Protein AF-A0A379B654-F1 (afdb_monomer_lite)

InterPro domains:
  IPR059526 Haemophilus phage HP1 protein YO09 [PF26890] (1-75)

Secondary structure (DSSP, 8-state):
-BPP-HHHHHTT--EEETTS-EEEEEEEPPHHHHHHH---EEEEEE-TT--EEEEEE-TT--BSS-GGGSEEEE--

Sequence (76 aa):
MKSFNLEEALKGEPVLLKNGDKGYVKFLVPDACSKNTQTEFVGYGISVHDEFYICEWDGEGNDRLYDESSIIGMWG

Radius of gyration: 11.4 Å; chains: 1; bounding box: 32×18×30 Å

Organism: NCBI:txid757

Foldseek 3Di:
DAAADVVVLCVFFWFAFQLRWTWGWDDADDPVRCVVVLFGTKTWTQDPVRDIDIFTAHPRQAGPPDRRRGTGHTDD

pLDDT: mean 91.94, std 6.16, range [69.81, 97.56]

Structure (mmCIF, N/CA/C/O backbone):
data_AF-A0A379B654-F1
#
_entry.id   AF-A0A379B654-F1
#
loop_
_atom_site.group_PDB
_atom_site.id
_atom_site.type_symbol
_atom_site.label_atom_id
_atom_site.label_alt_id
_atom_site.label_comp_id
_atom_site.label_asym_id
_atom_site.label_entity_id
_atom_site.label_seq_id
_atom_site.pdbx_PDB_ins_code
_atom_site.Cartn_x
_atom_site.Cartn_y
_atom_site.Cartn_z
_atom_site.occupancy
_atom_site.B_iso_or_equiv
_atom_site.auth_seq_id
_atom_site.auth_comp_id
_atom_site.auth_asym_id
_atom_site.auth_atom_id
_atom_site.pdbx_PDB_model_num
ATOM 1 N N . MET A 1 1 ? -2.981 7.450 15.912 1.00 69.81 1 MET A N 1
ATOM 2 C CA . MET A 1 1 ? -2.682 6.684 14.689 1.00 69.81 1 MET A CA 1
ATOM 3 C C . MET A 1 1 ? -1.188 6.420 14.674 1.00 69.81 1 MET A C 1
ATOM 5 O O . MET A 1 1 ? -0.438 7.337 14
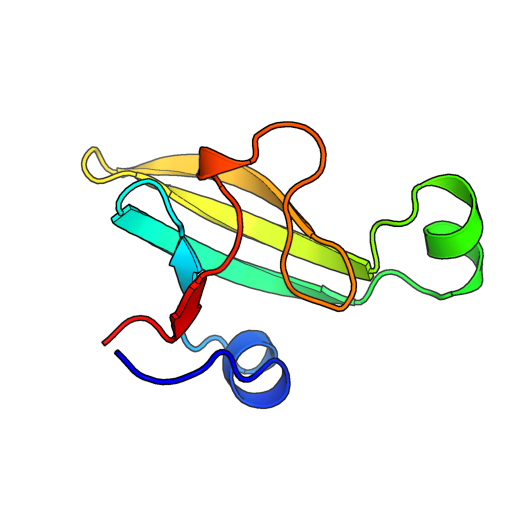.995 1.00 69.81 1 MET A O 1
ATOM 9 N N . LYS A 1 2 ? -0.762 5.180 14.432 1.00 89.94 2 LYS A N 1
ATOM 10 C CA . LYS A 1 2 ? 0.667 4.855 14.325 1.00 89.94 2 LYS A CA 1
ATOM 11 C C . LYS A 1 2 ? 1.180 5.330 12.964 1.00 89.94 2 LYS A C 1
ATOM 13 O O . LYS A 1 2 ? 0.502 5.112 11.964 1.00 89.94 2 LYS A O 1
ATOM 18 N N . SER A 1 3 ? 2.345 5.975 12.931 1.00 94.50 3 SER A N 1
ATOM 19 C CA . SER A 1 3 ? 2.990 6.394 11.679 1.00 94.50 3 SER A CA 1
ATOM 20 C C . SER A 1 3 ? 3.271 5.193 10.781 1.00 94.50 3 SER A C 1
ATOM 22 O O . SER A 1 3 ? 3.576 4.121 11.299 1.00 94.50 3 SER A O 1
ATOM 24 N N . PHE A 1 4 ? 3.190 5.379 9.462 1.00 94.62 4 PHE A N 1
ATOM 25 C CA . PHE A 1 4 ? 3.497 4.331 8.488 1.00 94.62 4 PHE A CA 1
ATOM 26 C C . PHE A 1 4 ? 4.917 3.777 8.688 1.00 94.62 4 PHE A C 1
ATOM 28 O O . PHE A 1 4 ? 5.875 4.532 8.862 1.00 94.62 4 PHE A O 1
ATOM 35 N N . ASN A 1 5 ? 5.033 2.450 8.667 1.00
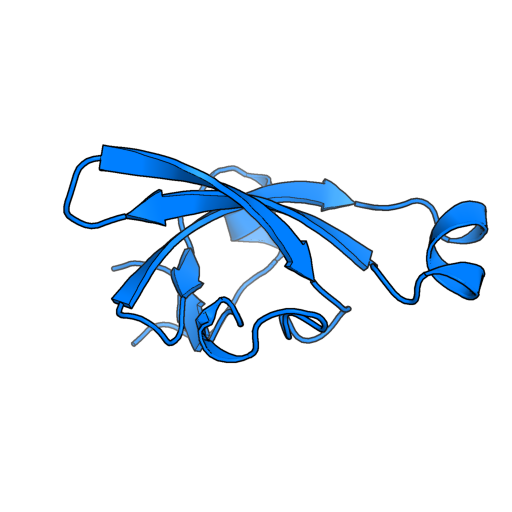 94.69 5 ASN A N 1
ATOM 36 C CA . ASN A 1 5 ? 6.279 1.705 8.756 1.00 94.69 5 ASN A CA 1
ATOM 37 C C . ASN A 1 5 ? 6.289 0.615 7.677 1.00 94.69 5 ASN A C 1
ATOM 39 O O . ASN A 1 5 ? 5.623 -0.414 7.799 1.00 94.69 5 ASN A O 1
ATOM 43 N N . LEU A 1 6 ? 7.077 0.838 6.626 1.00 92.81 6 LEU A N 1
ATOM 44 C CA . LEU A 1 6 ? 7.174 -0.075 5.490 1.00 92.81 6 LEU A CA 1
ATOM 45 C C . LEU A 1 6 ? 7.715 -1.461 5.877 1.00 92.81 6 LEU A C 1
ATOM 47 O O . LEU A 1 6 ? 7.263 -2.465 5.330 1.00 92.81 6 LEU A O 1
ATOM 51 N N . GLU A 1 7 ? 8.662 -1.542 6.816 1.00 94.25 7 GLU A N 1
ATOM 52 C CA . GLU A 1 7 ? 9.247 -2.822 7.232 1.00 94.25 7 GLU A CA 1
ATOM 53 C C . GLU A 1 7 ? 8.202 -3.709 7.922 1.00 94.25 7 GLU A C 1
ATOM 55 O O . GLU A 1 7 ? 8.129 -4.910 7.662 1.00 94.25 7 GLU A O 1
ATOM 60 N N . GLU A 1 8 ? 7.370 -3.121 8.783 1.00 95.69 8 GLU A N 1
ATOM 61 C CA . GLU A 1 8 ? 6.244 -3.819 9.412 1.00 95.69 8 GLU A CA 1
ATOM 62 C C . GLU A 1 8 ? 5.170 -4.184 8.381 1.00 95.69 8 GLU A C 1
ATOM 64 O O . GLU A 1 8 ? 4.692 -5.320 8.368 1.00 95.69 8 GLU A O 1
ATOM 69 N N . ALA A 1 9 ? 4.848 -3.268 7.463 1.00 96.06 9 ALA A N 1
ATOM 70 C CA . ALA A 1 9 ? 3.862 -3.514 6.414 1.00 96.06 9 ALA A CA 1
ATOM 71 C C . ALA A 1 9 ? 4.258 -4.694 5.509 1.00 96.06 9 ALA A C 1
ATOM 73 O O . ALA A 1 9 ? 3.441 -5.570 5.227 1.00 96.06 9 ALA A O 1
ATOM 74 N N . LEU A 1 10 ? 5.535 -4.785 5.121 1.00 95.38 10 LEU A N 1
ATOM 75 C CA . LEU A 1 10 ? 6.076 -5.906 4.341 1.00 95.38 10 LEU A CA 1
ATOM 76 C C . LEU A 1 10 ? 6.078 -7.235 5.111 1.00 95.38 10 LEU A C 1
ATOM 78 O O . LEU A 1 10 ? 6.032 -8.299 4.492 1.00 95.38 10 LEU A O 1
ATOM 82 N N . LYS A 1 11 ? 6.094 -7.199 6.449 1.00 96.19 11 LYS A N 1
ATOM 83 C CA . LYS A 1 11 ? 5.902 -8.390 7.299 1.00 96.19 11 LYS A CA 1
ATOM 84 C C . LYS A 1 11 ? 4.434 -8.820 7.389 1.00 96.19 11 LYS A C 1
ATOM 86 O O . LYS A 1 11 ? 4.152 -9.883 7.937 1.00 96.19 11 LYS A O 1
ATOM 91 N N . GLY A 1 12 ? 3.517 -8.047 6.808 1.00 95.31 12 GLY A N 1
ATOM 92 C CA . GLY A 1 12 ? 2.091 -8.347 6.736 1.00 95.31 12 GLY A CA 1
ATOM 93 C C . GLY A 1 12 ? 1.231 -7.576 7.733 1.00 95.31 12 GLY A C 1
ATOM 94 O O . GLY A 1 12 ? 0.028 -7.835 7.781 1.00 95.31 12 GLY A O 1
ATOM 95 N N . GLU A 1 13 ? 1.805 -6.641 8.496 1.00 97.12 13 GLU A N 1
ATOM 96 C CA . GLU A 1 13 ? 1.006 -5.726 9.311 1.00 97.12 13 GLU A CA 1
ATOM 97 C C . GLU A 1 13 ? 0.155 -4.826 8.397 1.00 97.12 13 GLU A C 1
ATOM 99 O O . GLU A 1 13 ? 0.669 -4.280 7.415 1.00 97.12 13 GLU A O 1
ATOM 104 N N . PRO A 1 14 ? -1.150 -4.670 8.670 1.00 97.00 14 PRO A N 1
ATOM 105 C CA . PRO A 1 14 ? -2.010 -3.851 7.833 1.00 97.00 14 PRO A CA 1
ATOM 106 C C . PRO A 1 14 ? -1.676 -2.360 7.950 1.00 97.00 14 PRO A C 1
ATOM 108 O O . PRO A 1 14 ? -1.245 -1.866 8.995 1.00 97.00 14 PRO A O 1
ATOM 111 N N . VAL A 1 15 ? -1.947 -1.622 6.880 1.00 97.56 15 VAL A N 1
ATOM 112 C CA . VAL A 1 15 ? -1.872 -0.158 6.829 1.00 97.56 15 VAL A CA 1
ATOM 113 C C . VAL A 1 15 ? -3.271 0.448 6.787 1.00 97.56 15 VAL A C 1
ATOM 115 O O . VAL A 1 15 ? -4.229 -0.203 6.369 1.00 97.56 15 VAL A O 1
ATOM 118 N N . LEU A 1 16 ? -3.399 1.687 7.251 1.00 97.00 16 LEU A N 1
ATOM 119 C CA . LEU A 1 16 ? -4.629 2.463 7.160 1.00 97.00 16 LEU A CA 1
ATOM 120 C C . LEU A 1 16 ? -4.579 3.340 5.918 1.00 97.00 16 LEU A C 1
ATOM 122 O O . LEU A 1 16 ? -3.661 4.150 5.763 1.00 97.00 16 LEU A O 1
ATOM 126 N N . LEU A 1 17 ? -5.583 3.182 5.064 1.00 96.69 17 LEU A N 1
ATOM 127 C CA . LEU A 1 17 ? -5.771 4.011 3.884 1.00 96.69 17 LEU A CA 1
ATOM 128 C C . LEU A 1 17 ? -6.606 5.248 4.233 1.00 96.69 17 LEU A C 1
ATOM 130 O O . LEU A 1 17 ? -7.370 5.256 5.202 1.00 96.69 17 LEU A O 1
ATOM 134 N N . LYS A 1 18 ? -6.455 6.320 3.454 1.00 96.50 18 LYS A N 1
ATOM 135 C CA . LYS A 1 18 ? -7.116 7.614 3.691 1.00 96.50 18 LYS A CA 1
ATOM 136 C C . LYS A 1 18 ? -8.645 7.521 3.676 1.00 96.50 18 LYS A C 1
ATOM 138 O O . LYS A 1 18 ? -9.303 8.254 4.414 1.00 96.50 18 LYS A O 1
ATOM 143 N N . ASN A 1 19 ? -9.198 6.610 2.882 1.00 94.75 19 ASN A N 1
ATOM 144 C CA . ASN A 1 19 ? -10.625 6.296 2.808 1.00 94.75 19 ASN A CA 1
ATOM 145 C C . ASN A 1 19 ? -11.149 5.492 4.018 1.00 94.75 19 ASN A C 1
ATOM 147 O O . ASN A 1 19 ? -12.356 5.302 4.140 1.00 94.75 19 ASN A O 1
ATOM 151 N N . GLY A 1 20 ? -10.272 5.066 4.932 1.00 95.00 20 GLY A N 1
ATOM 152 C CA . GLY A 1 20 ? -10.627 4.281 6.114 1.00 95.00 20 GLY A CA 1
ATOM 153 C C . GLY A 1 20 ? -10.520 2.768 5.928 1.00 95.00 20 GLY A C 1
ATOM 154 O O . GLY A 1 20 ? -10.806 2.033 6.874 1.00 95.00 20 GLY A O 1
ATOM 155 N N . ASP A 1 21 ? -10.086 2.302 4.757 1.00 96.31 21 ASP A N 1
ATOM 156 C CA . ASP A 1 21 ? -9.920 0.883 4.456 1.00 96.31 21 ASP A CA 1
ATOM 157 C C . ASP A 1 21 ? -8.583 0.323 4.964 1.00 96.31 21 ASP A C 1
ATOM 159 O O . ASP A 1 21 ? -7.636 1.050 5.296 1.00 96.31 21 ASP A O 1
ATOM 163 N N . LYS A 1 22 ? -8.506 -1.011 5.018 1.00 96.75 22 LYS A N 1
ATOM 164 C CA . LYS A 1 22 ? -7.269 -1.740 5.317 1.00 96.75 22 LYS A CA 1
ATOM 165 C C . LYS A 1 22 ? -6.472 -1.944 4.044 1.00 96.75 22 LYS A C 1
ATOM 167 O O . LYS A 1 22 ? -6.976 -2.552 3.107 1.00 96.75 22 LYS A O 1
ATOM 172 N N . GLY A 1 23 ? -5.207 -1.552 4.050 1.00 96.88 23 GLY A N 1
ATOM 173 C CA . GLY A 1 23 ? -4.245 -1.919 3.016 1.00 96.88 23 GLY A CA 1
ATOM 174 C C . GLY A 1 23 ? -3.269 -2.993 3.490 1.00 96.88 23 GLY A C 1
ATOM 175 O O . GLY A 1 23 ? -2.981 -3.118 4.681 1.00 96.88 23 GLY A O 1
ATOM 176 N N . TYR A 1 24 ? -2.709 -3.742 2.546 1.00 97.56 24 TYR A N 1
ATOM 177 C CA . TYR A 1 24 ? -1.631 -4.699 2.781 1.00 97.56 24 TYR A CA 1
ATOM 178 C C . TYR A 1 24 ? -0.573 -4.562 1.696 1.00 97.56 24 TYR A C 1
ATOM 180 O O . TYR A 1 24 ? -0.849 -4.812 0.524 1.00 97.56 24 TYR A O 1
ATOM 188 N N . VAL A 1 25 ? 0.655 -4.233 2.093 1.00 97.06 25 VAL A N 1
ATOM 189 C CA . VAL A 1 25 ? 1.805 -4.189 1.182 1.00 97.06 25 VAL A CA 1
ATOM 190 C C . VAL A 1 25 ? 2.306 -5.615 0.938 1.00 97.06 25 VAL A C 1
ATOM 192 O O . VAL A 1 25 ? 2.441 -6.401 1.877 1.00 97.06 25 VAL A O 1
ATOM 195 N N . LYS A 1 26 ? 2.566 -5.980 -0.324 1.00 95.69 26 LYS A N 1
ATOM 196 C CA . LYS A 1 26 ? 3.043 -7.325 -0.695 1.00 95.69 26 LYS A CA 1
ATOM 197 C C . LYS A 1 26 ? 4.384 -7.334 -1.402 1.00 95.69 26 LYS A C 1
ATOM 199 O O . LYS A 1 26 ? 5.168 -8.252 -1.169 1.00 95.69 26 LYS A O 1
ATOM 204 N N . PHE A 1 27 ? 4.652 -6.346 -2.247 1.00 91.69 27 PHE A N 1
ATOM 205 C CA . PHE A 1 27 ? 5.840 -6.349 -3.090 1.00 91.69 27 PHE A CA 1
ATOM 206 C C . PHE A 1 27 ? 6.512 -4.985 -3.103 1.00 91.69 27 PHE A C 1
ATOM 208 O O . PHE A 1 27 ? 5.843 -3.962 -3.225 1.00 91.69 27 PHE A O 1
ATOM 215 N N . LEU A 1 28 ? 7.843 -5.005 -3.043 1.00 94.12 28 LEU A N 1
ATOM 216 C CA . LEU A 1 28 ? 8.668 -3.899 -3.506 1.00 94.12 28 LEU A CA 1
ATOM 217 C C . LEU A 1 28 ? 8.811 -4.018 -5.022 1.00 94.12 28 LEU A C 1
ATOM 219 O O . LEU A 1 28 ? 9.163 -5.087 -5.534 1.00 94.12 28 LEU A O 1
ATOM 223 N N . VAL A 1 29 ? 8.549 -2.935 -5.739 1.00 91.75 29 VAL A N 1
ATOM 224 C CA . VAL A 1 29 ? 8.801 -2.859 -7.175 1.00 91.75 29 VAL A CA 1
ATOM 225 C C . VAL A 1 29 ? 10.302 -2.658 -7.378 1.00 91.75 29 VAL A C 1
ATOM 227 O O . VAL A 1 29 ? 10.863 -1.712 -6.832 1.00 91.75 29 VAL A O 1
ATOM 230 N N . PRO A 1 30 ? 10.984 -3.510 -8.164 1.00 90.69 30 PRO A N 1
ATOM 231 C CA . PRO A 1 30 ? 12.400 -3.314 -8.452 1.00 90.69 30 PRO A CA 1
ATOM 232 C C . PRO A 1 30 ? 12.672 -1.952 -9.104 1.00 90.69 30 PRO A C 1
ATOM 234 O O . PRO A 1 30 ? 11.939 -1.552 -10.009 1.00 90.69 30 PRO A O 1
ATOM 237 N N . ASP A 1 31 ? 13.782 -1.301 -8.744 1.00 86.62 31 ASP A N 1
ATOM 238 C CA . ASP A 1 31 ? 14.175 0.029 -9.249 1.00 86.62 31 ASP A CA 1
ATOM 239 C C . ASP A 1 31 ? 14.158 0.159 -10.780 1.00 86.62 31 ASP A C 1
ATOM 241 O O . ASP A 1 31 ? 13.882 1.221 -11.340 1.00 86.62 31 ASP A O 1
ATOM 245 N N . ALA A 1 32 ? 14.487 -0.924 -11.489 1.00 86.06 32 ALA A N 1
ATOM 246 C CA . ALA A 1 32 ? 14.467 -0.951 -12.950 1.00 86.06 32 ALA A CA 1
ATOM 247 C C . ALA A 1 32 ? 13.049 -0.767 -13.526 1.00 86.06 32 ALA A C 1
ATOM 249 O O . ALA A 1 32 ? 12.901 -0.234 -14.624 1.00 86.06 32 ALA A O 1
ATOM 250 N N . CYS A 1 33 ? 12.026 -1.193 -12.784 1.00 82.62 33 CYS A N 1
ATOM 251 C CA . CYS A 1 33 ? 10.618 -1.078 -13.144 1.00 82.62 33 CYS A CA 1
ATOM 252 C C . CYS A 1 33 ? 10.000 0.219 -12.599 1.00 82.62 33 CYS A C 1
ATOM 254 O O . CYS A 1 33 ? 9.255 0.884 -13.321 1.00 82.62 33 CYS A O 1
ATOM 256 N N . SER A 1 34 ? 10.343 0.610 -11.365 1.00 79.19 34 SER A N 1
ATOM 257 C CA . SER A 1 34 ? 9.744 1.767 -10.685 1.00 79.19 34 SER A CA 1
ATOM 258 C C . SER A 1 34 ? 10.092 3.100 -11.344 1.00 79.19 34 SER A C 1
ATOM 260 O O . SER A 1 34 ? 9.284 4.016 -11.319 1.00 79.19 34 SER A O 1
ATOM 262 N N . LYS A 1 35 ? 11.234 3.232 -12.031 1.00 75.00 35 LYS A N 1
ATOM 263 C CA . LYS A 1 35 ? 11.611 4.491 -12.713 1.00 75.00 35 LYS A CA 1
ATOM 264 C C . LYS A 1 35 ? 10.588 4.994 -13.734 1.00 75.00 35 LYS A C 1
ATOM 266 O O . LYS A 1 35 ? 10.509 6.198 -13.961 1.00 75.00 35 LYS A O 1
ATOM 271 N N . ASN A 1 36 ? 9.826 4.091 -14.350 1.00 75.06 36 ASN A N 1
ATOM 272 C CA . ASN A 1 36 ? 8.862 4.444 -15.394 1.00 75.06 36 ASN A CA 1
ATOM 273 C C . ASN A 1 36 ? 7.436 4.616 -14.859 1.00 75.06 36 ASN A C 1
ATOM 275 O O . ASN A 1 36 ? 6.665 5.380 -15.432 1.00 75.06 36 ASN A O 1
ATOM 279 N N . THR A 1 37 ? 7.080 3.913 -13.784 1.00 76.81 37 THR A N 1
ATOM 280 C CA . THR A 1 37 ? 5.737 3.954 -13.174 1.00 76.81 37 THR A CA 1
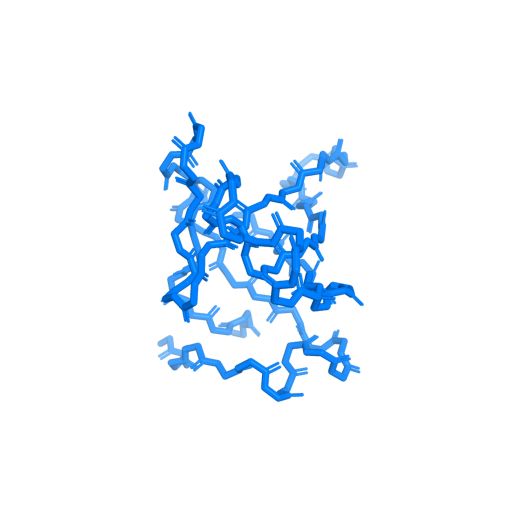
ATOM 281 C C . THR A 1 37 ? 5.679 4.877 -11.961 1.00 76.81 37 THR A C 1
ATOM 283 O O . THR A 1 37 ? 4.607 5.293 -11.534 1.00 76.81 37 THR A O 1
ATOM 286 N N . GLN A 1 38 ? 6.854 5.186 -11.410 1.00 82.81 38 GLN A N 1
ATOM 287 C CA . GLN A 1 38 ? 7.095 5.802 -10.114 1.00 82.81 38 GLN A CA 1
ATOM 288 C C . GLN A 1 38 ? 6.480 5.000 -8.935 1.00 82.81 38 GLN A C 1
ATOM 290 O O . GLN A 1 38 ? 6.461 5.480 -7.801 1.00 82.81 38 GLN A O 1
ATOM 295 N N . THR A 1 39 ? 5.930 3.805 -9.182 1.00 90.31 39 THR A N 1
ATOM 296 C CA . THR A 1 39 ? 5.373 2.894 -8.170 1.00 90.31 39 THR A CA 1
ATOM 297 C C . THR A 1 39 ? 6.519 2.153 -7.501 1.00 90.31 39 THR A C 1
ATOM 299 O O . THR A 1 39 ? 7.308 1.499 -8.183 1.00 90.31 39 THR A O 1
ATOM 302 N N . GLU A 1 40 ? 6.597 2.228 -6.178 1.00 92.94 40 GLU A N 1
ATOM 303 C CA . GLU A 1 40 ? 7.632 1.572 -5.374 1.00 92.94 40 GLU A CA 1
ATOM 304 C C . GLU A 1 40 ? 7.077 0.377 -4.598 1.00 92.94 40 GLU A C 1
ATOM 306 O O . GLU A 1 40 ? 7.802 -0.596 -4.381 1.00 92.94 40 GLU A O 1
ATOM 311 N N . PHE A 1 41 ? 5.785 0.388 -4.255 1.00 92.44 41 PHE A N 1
----------
= TASK GOAL =
In the listing above, find the line containing "ATOM 3 C C ." and the line containing "ATOM 45 C C", then output those two lines and everything between them exactly as written, without the images.

= EXERCISE OUTPUT =
ATOM 3 C C . MET A 1 1 ? -1.188 6.420 14.674 1.00 69.81 1 MET A C 1
ATOM 5 O O . MET A 1 1 ? -0.438 7.337 14
.995 1.00 69.81 1 MET A O 1
ATOM 9 N N . LYS A 1 2 ? -0.762 5.180 14.432 1.00 89.94 2 LYS A N 1
ATOM 10 C CA . LYS A 1 2 ? 0.667 4.855 14.325 1.00 89.94 2 LYS A CA 1
ATOM 11 C C . LYS A 1 2 ? 1.180 5.330 12.964 1.00 89.94 2 LYS A C 1
ATOM 13 O O . LYS A 1 2 ? 0.502 5.112 11.964 1.00 89.94 2 LYS A O 1
ATOM 18 N N . SER A 1 3 ? 2.345 5.975 12.931 1.00 94.50 3 SER A N 1
ATOM 19 C CA . SER A 1 3 ? 2.990 6.394 11.679 1.00 94.50 3 SER A CA 1
ATOM 20 C C . SER A 1 3 ? 3.271 5.193 10.781 1.00 94.50 3 SER A C 1
ATOM 22 O O . SER A 1 3 ? 3.576 4.121 11.299 1.00 94.50 3 SER A O 1
ATOM 24 N N . PHE A 1 4 ? 3.190 5.379 9.462 1.00 94.62 4 PHE A N 1
ATOM 25 C CA . PHE A 1 4 ? 3.497 4.331 8.488 1.00 94.62 4 PHE A CA 1
ATOM 26 C C . PHE A 1 4 ? 4.917 3.777 8.688 1.00 94.62 4 PHE A C 1
ATOM 28 O O . PHE A 1 4 ? 5.875 4.532 8.862 1.00 94.62 4 PHE A O 1
ATOM 35 N N . ASN A 1 5 ? 5.033 2.450 8.667 1.00
 94.69 5 ASN A N 1
ATOM 36 C CA . ASN A 1 5 ? 6.279 1.705 8.756 1.00 94.69 5 ASN A CA 1
ATOM 37 C C . ASN A 1 5 ? 6.289 0.615 7.677 1.00 94.69 5 ASN A C 1
ATOM 39 O O . ASN A 1 5 ? 5.623 -0.414 7.799 1.00 94.69 5 ASN A O 1
ATOM 43 N N . LEU A 1 6 ? 7.077 0.838 6.626 1.00 92.81 6 LEU A N 1
ATOM 44 C CA . LEU A 1 6 ? 7.174 -0.075 5.490 1.00 92.81 6 LEU A CA 1
ATOM 45 C C . LEU A 1 6 ? 7.715 -1.461 5.877 1.00 92.81 6 LEU A C 1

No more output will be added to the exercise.